Le nostre radici tra passato e presente

Extra-comunitari lo siamo un po’ anche noi

(Nunzio Gambuti). Via Filippo Maria Guidi N. 60. È là che sono nato. E mentre un brivido di emozione mi corre sulla pelle, rivedo nella mente quel portone un po’ malandato e quella finestra dai vetri rotti. Intorno è quasi silenzio, eppure mi sembra di sentire quelle stesse voci di allora, di quelle facce contadine segnate dalla fatica e dal sole, quel rumore di piatti di un giorno di festa, e quel tale che, puntualmente, ogni giorno, alle due del pomeriggio, rientrava a casa per il pranzo: perché quella era l’ora in cui, di solito, pranzavano i “signori“.

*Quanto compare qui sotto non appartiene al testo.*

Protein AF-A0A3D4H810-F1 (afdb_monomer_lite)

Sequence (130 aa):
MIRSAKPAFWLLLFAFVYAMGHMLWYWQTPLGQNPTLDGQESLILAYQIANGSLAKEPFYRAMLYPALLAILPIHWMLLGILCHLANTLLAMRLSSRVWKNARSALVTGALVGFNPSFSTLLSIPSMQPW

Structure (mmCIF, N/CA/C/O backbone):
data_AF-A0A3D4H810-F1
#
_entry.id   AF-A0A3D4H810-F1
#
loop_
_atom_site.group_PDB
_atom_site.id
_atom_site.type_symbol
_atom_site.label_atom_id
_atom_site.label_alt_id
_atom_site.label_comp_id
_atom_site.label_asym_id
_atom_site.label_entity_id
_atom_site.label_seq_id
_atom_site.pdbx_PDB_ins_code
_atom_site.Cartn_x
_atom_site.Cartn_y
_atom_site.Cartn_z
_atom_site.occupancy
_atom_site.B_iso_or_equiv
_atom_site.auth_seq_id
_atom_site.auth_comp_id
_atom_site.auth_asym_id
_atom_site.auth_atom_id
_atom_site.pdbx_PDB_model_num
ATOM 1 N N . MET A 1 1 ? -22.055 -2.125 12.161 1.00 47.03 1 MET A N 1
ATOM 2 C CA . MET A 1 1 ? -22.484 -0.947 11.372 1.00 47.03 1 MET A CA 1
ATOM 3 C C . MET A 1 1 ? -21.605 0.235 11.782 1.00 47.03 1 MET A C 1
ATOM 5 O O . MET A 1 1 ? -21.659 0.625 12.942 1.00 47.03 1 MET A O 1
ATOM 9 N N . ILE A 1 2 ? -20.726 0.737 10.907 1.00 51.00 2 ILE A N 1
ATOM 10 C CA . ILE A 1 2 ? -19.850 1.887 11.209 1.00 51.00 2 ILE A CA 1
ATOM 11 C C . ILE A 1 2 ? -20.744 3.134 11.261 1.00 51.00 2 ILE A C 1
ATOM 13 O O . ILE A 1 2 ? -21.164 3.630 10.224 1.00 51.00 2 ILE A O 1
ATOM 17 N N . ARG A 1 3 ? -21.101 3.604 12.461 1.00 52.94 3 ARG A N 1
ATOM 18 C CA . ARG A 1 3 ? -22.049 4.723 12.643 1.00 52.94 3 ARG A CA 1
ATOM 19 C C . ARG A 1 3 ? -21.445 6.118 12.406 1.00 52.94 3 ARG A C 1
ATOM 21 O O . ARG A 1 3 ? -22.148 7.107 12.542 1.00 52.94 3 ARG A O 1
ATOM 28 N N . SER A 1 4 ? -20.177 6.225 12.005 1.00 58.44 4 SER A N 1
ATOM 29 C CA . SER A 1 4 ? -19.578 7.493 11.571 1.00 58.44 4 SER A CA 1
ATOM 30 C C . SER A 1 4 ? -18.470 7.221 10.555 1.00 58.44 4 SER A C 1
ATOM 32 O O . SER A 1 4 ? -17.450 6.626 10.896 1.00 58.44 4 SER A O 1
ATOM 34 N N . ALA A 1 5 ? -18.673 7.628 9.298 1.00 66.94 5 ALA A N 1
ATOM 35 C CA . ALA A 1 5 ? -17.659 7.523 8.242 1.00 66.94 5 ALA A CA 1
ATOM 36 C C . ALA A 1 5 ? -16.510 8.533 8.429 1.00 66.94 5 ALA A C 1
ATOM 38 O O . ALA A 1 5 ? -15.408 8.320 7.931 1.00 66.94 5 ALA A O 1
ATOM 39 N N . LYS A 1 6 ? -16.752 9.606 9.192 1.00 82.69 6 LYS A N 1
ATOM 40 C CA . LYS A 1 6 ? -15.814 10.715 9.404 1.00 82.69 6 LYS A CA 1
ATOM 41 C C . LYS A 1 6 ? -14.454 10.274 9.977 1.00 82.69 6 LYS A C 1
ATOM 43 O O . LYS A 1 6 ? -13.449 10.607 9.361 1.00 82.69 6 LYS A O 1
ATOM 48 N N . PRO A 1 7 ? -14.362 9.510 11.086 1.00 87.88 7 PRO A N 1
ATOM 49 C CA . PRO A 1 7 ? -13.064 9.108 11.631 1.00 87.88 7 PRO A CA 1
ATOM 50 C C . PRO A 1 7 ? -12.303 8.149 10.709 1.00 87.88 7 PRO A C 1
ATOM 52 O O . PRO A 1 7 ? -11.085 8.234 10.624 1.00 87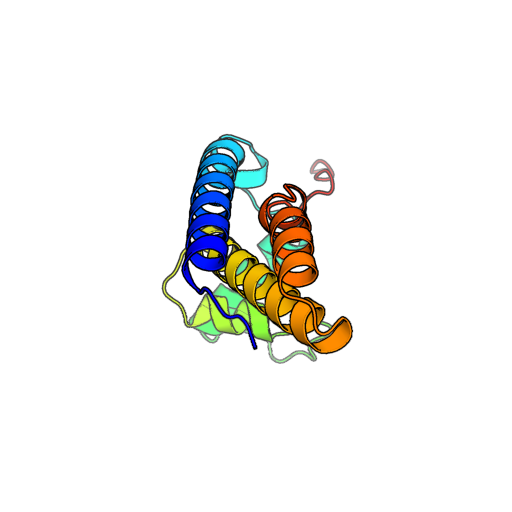.88 7 PRO A O 1
ATOM 55 N N . ALA A 1 8 ? -13.004 7.267 9.989 1.00 89.06 8 ALA A N 1
ATOM 56 C CA . ALA A 1 8 ? -12.366 6.364 9.036 1.00 89.06 8 ALA A CA 1
ATOM 57 C C . ALA A 1 8 ? -11.797 7.126 7.831 1.00 89.06 8 ALA A C 1
ATOM 59 O O . ALA A 1 8 ? -10.689 6.837 7.395 1.00 89.06 8 ALA A O 1
ATOM 60 N N . PHE A 1 9 ? -12.530 8.125 7.333 1.00 92.50 9 PHE A N 1
ATOM 61 C CA . PHE A 1 9 ? -12.054 9.006 6.272 1.00 92.50 9 PHE A CA 1
ATOM 62 C C . PHE A 1 9 ? -10.793 9.771 6.691 1.00 92.50 9 PHE A C 1
ATOM 64 O O . PHE A 1 9 ? -9.795 9.718 5.981 1.00 92.50 9 PHE A O 1
ATOM 71 N N . TRP A 1 10 ? -10.806 10.418 7.862 1.00 94.88 10 TRP A N 1
ATOM 72 C CA . TRP A 1 10 ? -9.636 11.146 8.366 1.00 94.88 10 TRP A CA 1
ATOM 73 C C . TRP A 1 10 ? -8.428 10.236 8.575 1.00 94.88 10 TRP A C 1
ATOM 75 O O . TRP A 1 10 ? -7.314 10.612 8.227 1.00 94.88 10 TRP A O 1
ATOM 85 N N . LEU A 1 11 ? -8.647 9.022 9.082 1.00 94.75 11 LEU A N 1
ATOM 86 C CA . LEU A 1 11 ? -7.585 8.033 9.226 1.00 94.75 11 LEU A CA 1
ATOM 87 C C . LEU A 1 11 ? -6.968 7.677 7.871 1.00 94.75 11 LEU A C 1
ATOM 89 O O . LEU A 1 11 ? -5.749 7.705 7.741 1.00 94.75 11 LEU A O 1
ATOM 93 N N . LEU A 1 12 ? -7.789 7.377 6.861 1.00 94.06 12 LEU A N 1
ATOM 94 C CA . LEU A 1 12 ? -7.299 7.052 5.519 1.00 94.06 12 LEU A CA 1
ATOM 95 C C . LEU A 1 12 ? -6.575 8.235 4.872 1.00 94.06 12 LEU A C 1
ATOM 97 O O . LEU A 1 12 ? -5.559 8.031 4.215 1.00 94.06 12 LEU A O 1
ATOM 101 N N . LEU A 1 13 ? -7.055 9.462 5.089 1.00 95.62 13 LEU A N 1
ATOM 102 C CA . LEU A 1 13 ? -6.383 10.667 4.613 1.00 95.62 13 LEU A CA 1
ATOM 103 C C . LEU A 1 13 ? -5.005 10.830 5.263 1.00 95.62 13 LEU A C 1
ATOM 105 O O . LEU A 1 13 ? -4.025 11.060 4.561 1.00 95.62 13 LEU A O 1
ATOM 109 N N . PHE A 1 14 ? -4.901 10.677 6.585 1.00 95.94 14 PHE A N 1
ATOM 110 C CA . PHE A 1 14 ? -3.611 10.764 7.269 1.00 95.94 14 PHE A CA 1
ATOM 111 C C . PHE A 1 14 ? -2.671 9.620 6.886 1.00 95.94 14 PHE A C 1
ATOM 113 O O . PHE A 1 14 ? -1.484 9.865 6.693 1.00 95.94 14 PHE A O 1
ATOM 120 N N . ALA A 1 15 ? -3.188 8.403 6.705 1.00 94.25 15 ALA A N 1
ATOM 121 C CA . ALA A 1 15 ? -2.410 7.282 6.187 1.00 94.25 15 ALA A CA 1
ATOM 122 C C . ALA A 1 15 ? -1.898 7.562 4.764 1.00 94.25 15 ALA A C 1
ATOM 124 O O . ALA A 1 15 ? -0.745 7.274 4.466 1.00 94.25 15 ALA A O 1
ATOM 125 N N . PHE A 1 16 ? -2.713 8.181 3.903 1.00 93.94 16 PHE A N 1
ATOM 126 C CA . PHE A 1 16 ? -2.293 8.601 2.565 1.00 93.94 16 PHE A CA 1
ATOM 127 C C . PHE A 1 16 ? -1.189 9.658 2.614 1.00 93.94 16 PHE A C 1
ATOM 129 O O . PHE A 1 16 ? -0.171 9.500 1.948 1.00 93.94 16 PHE A O 1
ATOM 136 N N . VAL A 1 17 ? -1.358 10.712 3.418 1.00 95.38 17 VAL A N 1
ATOM 137 C CA . VAL A 1 17 ? -0.343 11.767 3.574 1.00 95.38 17 VAL A CA 1
ATOM 138 C C . VAL A 1 17 ? 0.963 11.183 4.115 1.00 95.38 17 VAL A C 1
ATOM 140 O O . VAL A 1 17 ? 2.033 11.492 3.595 1.00 95.38 17 VAL A O 1
ATOM 143 N N . TYR A 1 18 ? 0.881 10.296 5.108 1.00 94.06 18 TYR A N 1
ATOM 144 C CA . TYR A 1 18 ? 2.035 9.585 5.651 1.00 94.06 18 TYR A CA 1
ATOM 145 C C . TYR A 1 18 ? 2.728 8.720 4.590 1.00 94.06 18 TYR A C 1
ATOM 147 O O . TYR A 1 18 ? 3.936 8.839 4.403 1.00 94.06 18 TYR A O 1
ATOM 155 N N . ALA A 1 19 ? 1.969 7.907 3.849 1.00 91.50 19 ALA A N 1
ATOM 156 C CA . ALA A 1 19 ? 2.499 7.059 2.785 1.00 91.50 19 ALA A CA 1
ATOM 157 C C . ALA A 1 19 ? 3.134 7.882 1.655 1.00 91.50 19 ALA A C 1
ATOM 159 O O . ALA A 1 19 ? 4.179 7.502 1.139 1.00 91.50 19 ALA A O 1
ATOM 160 N N . MET A 1 20 ? 2.552 9.032 1.304 1.00 91.75 20 MET A N 1
ATOM 161 C CA . MET A 1 20 ? 3.113 9.946 0.310 1.00 91.75 20 MET A CA 1
ATOM 162 C C . MET A 1 20 ? 4.420 10.577 0.798 1.00 91.75 20 MET A C 1
ATOM 164 O O . MET A 1 20 ? 5.409 10.577 0.074 1.00 91.75 20 MET A O 1
ATOM 168 N N . GLY A 1 21 ? 4.459 11.070 2.040 1.00 92.88 21 GLY A N 1
ATOM 169 C CA . GLY A 1 21 ? 5.685 11.598 2.639 1.00 92.88 21 GLY A CA 1
ATOM 170 C C . GLY A 1 21 ? 6.790 10.541 2.698 1.00 92.88 21 GLY A C 1
ATOM 171 O O . GLY A 1 21 ? 7.925 10.805 2.307 1.00 92.88 21 GLY A O 1
ATOM 172 N N . HIS A 1 22 ? 6.437 9.318 3.096 1.00 89.69 22 HIS A N 1
ATOM 173 C CA . HIS A 1 22 ? 7.355 8.185 3.093 1.00 89.69 22 HIS A CA 1
ATOM 174 C C . HIS A 1 22 ? 7.818 7.827 1.674 1.00 89.69 22 HIS A C 1
ATOM 176 O O . HIS A 1 22 ? 8.998 7.574 1.470 1.00 89.69 22 HIS A O 1
ATOM 182 N N . MET A 1 23 ? 6.925 7.826 0.681 1.00 88.69 23 MET A N 1
ATOM 183 C CA . MET A 1 23 ? 7.267 7.587 -0.723 1.00 88.69 23 MET A CA 1
ATOM 184 C C . MET A 1 23 ? 8.262 8.629 -1.241 1.00 88.69 23 MET A C 1
ATOM 186 O O . MET A 1 23 ? 9.253 8.258 -1.863 1.00 88.69 23 MET A O 1
ATOM 190 N N . LEU A 1 24 ? 8.022 9.916 -0.974 1.00 91.12 24 LEU A N 1
ATOM 191 C CA . LEU A 1 24 ? 8.904 11.009 -1.389 1.00 91.12 24 LEU A CA 1
ATOM 192 C C . LEU A 1 24 ? 10.279 10.917 -0.725 1.00 91.12 24 LEU A C 1
ATOM 194 O O . LEU A 1 24 ? 11.289 11.152 -1.381 1.00 91.12 24 LEU A O 1
ATOM 198 N N . TRP A 1 25 ? 10.327 10.542 0.554 1.00 90.81 25 TRP A N 1
ATOM 199 C CA . TRP A 1 25 ? 11.584 10.258 1.240 1.00 90.81 25 TRP A CA 1
ATOM 200 C C . TRP A 1 25 ? 12.287 9.030 0.645 1.00 90.81 25 TRP A C 1
ATOM 202 O O . TRP A 1 25 ? 13.465 9.094 0.309 1.00 90.81 25 TRP A O 1
ATOM 212 N N . TYR A 1 26 ? 11.560 7.929 0.444 1.00 85.62 26 TYR A N 1
ATOM 213 C CA . TYR A 1 26 ? 12.101 6.684 -0.101 1.00 85.62 26 TYR A CA 1
ATOM 214 C C . TYR A 1 26 ? 12.651 6.873 -1.516 1.00 85.62 26 TYR A C 1
ATOM 216 O O . TYR A 1 26 ? 13.707 6.329 -1.830 1.00 85.62 26 TYR A O 1
ATOM 224 N N . TRP A 1 27 ? 12.004 7.713 -2.334 1.00 87.19 27 TRP A N 1
ATOM 225 C CA . TRP A 1 27 ? 12.483 8.114 -3.659 1.00 87.19 27 TRP A CA 1
ATOM 226 C C . TRP A 1 27 ? 13.899 8.694 -3.611 1.00 87.19 27 TRP A C 1
ATOM 228 O O . TRP A 1 27 ? 14.676 8.492 -4.531 1.00 87.19 27 TRP A O 1
ATOM 238 N N . GLN A 1 28 ? 14.285 9.377 -2.534 1.00 90.50 28 GLN A N 1
ATOM 239 C CA . GLN A 1 28 ? 15.629 9.955 -2.403 1.00 90.50 28 GLN A CA 1
ATOM 240 C C . GLN A 1 28 ? 16.706 8.908 -2.079 1.00 90.50 28 GLN A C 1
ATOM 242 O O . GLN A 1 28 ? 17.892 9.229 -2.055 1.00 90.50 28 GLN A O 1
ATOM 247 N N . THR A 1 29 ? 16.317 7.656 -1.830 1.00 86.56 29 THR A N 1
ATOM 248 C CA . THR A 1 29 ? 17.244 6.558 -1.552 1.00 86.56 29 THR A CA 1
ATOM 249 C C . THR A 1 29 ? 17.592 5.786 -2.831 1.00 86.56 29 THR A C 1
ATOM 251 O O . THR A 1 29 ? 16.763 5.702 -3.743 1.00 86.56 29 THR A O 1
ATOM 254 N N . PRO A 1 30 ? 18.770 5.134 -2.904 1.00 83.44 30 PRO A N 1
ATOM 255 C CA . PRO A 1 30 ? 19.121 4.280 -4.043 1.00 83.44 30 PRO A CA 1
ATOM 256 C C . PRO A 1 30 ? 18.091 3.176 -4.326 1.00 83.44 30 PRO A C 1
ATOM 258 O O . PRO A 1 30 ? 17.848 2.852 -5.485 1.00 83.44 30 PRO A O 1
ATOM 261 N N . LEU A 1 31 ? 17.457 2.640 -3.276 1.00 76.56 31 LEU A N 1
ATOM 262 C CA . LEU A 1 31 ? 16.429 1.5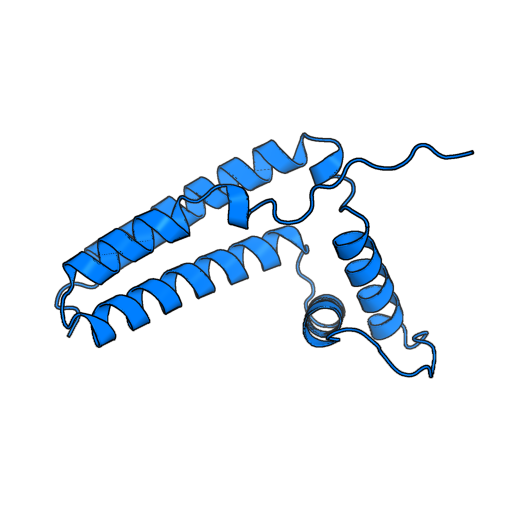97 -3.378 1.00 76.56 31 LEU A CA 1
ATOM 263 C C . LEU A 1 31 ? 15.077 2.127 -3.881 1.00 76.56 31 LEU A C 1
ATOM 265 O O . LEU A 1 31 ? 14.298 1.376 -4.457 1.00 76.56 31 LEU A O 1
ATOM 269 N N . GLY A 1 32 ? 14.785 3.415 -3.683 1.00 79.94 32 GLY A N 1
ATOM 270 C CA . GLY A 1 32 ? 13.599 4.042 -4.268 1.00 79.94 32 GLY A CA 1
ATOM 271 C C . GLY A 1 32 ? 13.753 4.335 -5.756 1.00 79.94 32 GLY A C 1
ATOM 272 O O . GLY A 1 32 ? 12.766 4.297 -6.484 1.00 79.94 32 GLY A O 1
ATOM 273 N N . GLN A 1 33 ? 14.983 4.593 -6.209 1.00 83.94 33 GLN A N 1
ATOM 274 C CA . GLN A 1 33 ? 15.298 4.792 -7.626 1.00 83.94 33 GLN A CA 1
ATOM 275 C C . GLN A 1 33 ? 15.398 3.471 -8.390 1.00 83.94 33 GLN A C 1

Non è rimasto quasi più nessuno ad abitare là, perché tutto quello che allora ci sembrava tanto, oggi non ci basta più. Molte cose sono cambiate, e non soltanto le cose, anche noi con loro, con le nostre facce che non sono più uguali; e così quel portone continua ad essere sempre più malandato e quella finestra non ha quasi più vetri. A volte mi chiedo se, tornando, qualcuno possa ricordarsi di me, magari siamo stati compagni di giochi, se non compagni di scuola. Ma sono certo che, anche se le nostre facce non ci permettono di ricordare immediatamente, è sufficiente un saluto di cortesia e quattro chiacchiere per regalarci, dapprima un’emozione, e poi un abbraccio. Questa città, oggi, mi sembra ancora più bella, e tra quelle cupole e tetti, spettacolo unico e senza uguali, i miei pensieri prendono a correre, e poi a nascondersi e di nuovo a rincorrersi, quasi volessero giocare, come facevamo da ragazzi, tanti anni fa, nel buio delle sere d’estate, con le stelle sopra di noi e le lucciole intorno. Inconsapevolmente, mentre le mie dita prendono a giocare con la mia cravatta griffata, ancora una volta mi ritornano davanti quelle mani di carta vetrata e quei pantaloni bucati, quando non il vivere ma il sopravvivere era già tanto difficile in quella miseria così ricca di umanità. Certo che tu, ragazzo mio, che te ne stai lì ad ascoltarmi quasi con noia, non puoi capire questa realtà che non ti appartiene. È vero che nessuno può obbligarci a sentire quello che non abbiamo voglia di ascoltare, come è altrettanto vero che le emozioni si vivono e non si raccontano. Ed è proprio in questo contrasto di intendere le cose, che spesso si contrappongono, tra di noi, le mie paure di ieri e le tue certezze di oggi. Eppure proprio là, in quella via dove il tempo sembrava che si fosse fermato, e le giornate quasi sempre uguali aspettavano un domani diverso che non arrivava mai, sono nate, come germogli di grano, le prime speranze di quell’avvenire ormai per me dietro le spalle e quel futuro che tu hai davanti. Come potrei dimenticare quel treno che in un giorno di fine autunno, con i finestrini bagnati di pioggia, mi portava lontano da quel mondo dove soltanto le cose che soffrono erano considerate dagli uomini vicine, dove la storia non era storia, il tempo non era tempo e la speranza era soltanto un’abitudine, e poi ritrovarmi in un mondo tanto diverso dal mio, così lontano e così diverso che mi sembrava quasi di aver attraversato l’universo.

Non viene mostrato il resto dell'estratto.